Écoute-t-on suffisamment les citoyens ? L'Administration doit mener des sondages, créer des comités consultatifs d'usagers; elle doit aussi instaurer d'autres tables formées d'employés qui servent directement la population en première ligne : ces derniers sont des sources précieuses d'information qu'on a trop tendance à ignorer. On se réunit généralement entre gestionnaires : on se rapproche alors des besoins de l'Administration sans savoir véritablement ce que les citoyens veulent, ce qui les irritent, ce dont ils ont besoin.

Tenir compte des motifs d'insatisfaction des citoyens pour adapter un service. Éliminer les procédures et les formalités superflues.

En somme, l'amélioration ne peut se faire en vase clos et sans questionnement; le questionnement se nourrit par une écoute attentive.

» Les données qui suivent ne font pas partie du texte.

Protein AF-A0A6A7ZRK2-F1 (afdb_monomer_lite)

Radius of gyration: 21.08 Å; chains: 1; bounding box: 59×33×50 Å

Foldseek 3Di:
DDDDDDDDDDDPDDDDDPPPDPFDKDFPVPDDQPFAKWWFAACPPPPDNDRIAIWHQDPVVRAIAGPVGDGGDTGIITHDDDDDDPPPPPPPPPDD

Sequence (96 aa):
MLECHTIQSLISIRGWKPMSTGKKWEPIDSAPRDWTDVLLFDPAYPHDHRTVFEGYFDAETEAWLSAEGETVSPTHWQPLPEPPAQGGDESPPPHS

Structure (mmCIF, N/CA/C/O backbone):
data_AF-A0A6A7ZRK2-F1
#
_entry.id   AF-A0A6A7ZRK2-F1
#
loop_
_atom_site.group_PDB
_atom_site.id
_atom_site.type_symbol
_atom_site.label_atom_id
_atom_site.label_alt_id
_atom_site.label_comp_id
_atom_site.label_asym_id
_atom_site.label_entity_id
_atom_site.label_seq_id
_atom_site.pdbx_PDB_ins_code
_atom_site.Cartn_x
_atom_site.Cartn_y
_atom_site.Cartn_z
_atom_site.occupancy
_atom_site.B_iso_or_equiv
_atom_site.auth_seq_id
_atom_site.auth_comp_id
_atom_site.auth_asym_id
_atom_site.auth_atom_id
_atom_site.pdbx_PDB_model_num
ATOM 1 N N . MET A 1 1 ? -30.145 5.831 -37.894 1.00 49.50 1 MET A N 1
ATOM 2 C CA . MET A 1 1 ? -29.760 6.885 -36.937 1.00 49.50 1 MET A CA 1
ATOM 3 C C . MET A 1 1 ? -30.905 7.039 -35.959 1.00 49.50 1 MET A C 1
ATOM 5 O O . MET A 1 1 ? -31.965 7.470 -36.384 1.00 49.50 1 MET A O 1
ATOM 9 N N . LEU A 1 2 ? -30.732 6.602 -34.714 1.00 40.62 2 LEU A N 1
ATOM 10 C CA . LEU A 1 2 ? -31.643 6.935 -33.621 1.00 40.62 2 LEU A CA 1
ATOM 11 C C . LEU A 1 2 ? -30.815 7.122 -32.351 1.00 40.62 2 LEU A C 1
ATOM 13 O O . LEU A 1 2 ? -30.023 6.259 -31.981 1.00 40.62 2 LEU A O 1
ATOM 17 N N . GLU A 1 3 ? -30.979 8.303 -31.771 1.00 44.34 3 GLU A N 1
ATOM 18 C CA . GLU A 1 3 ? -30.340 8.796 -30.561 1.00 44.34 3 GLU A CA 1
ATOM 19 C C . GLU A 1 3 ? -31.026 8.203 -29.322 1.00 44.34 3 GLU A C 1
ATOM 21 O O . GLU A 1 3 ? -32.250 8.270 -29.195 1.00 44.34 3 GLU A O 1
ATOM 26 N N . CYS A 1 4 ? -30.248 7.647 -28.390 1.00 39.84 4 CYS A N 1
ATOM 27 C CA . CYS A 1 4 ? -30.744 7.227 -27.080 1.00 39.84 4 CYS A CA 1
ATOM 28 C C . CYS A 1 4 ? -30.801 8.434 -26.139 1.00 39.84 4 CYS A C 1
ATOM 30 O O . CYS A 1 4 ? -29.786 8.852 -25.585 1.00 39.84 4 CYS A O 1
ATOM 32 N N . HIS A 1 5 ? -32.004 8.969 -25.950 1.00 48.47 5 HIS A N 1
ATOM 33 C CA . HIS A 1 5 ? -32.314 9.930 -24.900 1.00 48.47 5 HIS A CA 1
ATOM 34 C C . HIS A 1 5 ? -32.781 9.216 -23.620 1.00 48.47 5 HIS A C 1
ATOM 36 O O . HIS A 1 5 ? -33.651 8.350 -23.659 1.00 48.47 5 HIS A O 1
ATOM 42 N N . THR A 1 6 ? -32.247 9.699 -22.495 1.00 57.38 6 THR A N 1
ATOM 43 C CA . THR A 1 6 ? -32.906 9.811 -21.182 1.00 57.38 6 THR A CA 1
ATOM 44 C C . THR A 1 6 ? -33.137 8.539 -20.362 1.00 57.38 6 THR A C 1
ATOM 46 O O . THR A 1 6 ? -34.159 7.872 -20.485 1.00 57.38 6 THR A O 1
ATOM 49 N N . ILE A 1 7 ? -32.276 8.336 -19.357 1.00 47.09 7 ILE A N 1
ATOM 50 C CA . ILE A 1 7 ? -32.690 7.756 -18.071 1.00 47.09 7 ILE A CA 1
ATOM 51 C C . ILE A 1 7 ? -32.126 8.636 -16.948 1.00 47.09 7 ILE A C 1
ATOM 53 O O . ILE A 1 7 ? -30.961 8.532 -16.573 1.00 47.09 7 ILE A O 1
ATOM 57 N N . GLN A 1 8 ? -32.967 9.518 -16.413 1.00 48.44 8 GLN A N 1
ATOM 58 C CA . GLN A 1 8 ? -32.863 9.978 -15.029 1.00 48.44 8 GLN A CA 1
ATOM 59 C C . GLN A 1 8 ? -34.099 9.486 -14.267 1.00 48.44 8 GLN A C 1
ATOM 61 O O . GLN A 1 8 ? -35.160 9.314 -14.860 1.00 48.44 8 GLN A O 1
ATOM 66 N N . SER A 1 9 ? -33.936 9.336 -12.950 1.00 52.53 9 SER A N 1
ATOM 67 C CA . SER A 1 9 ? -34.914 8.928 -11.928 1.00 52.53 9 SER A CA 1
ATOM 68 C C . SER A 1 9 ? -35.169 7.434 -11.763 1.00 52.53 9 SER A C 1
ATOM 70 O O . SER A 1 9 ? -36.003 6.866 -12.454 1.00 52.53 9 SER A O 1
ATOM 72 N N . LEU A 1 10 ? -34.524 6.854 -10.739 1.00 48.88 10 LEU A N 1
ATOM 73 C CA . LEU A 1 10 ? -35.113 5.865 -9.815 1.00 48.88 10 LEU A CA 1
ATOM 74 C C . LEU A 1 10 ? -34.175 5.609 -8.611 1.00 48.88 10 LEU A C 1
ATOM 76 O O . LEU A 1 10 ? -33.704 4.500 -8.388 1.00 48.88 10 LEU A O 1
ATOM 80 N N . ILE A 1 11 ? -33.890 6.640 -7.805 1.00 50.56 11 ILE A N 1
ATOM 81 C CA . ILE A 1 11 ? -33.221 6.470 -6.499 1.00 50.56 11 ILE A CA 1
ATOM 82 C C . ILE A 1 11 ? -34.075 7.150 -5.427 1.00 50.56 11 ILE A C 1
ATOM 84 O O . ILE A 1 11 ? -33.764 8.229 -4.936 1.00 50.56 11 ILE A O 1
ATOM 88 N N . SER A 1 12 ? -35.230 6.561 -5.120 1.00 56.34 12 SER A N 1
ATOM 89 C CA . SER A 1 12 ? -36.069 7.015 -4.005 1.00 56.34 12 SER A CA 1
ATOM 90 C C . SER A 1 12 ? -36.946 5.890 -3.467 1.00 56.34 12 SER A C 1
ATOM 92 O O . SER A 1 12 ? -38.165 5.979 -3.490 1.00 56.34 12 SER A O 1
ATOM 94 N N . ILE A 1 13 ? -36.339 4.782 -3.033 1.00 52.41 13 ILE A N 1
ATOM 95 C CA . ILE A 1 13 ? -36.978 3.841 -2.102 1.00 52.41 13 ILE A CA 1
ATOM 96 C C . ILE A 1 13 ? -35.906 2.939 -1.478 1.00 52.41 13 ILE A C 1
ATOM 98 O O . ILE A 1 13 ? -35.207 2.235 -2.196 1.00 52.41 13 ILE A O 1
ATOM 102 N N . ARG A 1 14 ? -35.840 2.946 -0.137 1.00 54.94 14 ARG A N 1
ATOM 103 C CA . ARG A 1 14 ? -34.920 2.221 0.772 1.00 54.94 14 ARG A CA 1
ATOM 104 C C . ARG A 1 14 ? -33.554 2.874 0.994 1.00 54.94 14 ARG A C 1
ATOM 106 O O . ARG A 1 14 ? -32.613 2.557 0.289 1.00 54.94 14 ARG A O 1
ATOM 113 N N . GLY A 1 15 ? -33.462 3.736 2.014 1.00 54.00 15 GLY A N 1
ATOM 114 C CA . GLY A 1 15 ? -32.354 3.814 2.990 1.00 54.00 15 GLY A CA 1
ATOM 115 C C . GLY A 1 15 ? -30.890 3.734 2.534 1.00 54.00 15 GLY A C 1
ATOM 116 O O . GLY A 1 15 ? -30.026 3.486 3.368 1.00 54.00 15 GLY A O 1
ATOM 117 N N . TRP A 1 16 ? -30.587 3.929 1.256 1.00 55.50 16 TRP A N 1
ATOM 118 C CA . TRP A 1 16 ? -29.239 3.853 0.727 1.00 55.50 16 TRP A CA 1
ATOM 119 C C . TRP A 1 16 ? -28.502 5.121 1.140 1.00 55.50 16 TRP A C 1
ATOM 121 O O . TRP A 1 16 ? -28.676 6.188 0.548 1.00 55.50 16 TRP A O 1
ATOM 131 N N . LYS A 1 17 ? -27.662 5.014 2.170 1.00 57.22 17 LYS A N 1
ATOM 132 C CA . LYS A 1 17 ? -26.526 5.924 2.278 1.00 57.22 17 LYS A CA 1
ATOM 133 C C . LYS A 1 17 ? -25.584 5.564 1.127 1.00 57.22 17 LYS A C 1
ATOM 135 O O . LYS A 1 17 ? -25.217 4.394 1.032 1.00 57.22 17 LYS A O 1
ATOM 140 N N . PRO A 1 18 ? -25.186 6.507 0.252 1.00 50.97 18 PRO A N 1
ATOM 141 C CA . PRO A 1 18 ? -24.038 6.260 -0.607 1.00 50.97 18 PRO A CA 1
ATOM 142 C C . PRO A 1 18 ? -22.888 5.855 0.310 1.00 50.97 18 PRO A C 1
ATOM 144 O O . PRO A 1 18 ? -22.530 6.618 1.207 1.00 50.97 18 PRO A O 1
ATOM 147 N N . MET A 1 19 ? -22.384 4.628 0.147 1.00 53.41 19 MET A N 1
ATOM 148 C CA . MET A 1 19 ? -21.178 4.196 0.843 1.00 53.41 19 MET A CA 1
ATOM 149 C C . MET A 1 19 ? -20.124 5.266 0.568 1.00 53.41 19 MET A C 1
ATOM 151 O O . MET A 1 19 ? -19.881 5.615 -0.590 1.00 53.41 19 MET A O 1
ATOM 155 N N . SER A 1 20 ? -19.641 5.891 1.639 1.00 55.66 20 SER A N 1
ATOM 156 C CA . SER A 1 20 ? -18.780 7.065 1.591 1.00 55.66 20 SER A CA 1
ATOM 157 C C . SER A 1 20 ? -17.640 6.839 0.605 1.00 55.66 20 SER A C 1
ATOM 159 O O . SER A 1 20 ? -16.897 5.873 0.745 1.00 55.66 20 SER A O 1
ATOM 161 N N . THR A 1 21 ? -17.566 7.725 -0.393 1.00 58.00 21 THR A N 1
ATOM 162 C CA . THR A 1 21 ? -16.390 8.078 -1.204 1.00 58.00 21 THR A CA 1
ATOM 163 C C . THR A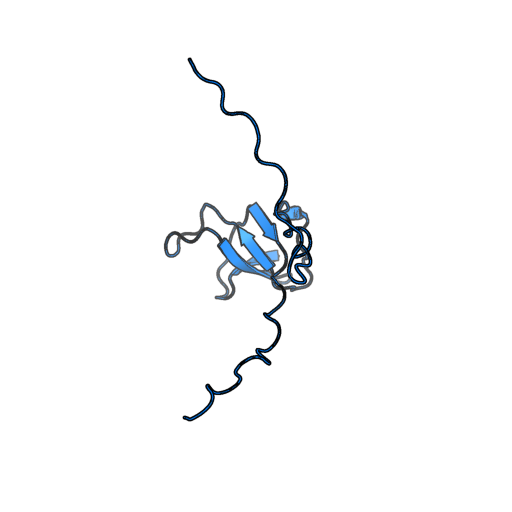 1 21 ? -15.241 7.073 -1.107 1.00 58.00 21 THR A C 1
ATOM 165 O O . THR A 1 21 ? -14.405 7.197 -0.212 1.00 58.00 21 THR A O 1
ATOM 168 N N . GLY A 1 22 ? -15.211 6.085 -2.010 1.00 59.44 22 GLY A N 1
ATOM 169 C CA . GLY A 1 22 ? -14.158 5.068 -2.045 1.00 59.44 22 GLY A CA 1
ATOM 170 C C . GLY A 1 22 ? -12.781 5.703 -1.854 1.00 59.44 22 GLY A C 1
ATOM 171 O O . GLY A 1 22 ? -12.438 6.648 -2.572 1.00 59.44 22 GLY A O 1
ATOM 172 N N . LYS A 1 23 ? -12.046 5.235 -0.837 1.00 73.25 23 LYS A N 1
ATOM 173 C CA . LYS A 1 23 ? -10.670 5.663 -0.570 1.00 73.25 23 LYS A CA 1
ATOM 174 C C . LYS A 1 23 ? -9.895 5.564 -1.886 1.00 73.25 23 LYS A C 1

2.7 Les huit règles qui reconnaissent la dignité des citoyens

Personne n'aime être traité comme un numéro ou un code informatique. On doit donc humaniser et personnaliser les rapports avec les citoyens. Lorsqu'un citoyen réclame un service, il ne demande pas une faveur : il exerce un droit. De plus, il faut guider le citoyen dans les dédales administratifs : celui-ci ne connaît pas toujours le service compétent ou ignore l'interlocuteur qui pourra le mieux lui répondre; avoir à faire huit appels téléphoniques pour joindre la bonne personne n'est pas acceptable. Chaque fonctionnaire doit se préoccuper de diriger le citoyen au bon service sans qu'il ait à faire des démarches inutiles; c'est là une question de respect de la dignité et de bon sens. Le service public doit signifier le service au public

2.8 Les treize règles d'une Administration généralement plus responsable

Cette rubrique traite des délais et de qualité. Trop souvent, les gestionnaires considèrent que les délais sont inévitables et ne constituent pas un problème important; pourtant, faire indûment attendre un citoyen crée des attentes chez ce citoyen. Si le citoyen n'a pas droit au service, qu'on l'en avise immédiatement et ses dossiers ne reviendront pas sur la table de travail : on aura alors plus de temps pour fournir le service aux autres. Si un délai s'impose pour rendre une décision, qu'on en informe le citoyen en respectant les promesses qui lui auront été faites. Selon mon expérience, le citoyen à qui l'on dit qu'il aura une réponse dans un mois ne reviendra généralement pas avant un mois; il n'encombrera pas les lignes téléphoniques et libérera aussi du temps pour l'Administration. Une fois la période écoulée, il aura raison de se plaindre et on devra l'écouter.

Conclusion

Le Pacte social a le mérite de rechercher l'équilibre entre les administrés et une Administration qui, tous deux, se doivent d'être responsables. Il doit aussi rehausser la démocratie et l'état de droit et donner finalement une fierté aux citoyens comme aux pouvoirs publics.

Mais attention! Le Pacte social n'est pas le seul rempart du respect des droits. Il n'est pas la panacée à la pathologie de l'Administration. Il constitue, au mieux, un catalyseur entre le droit de citoyenneté et le professionnalisme de l'Administration.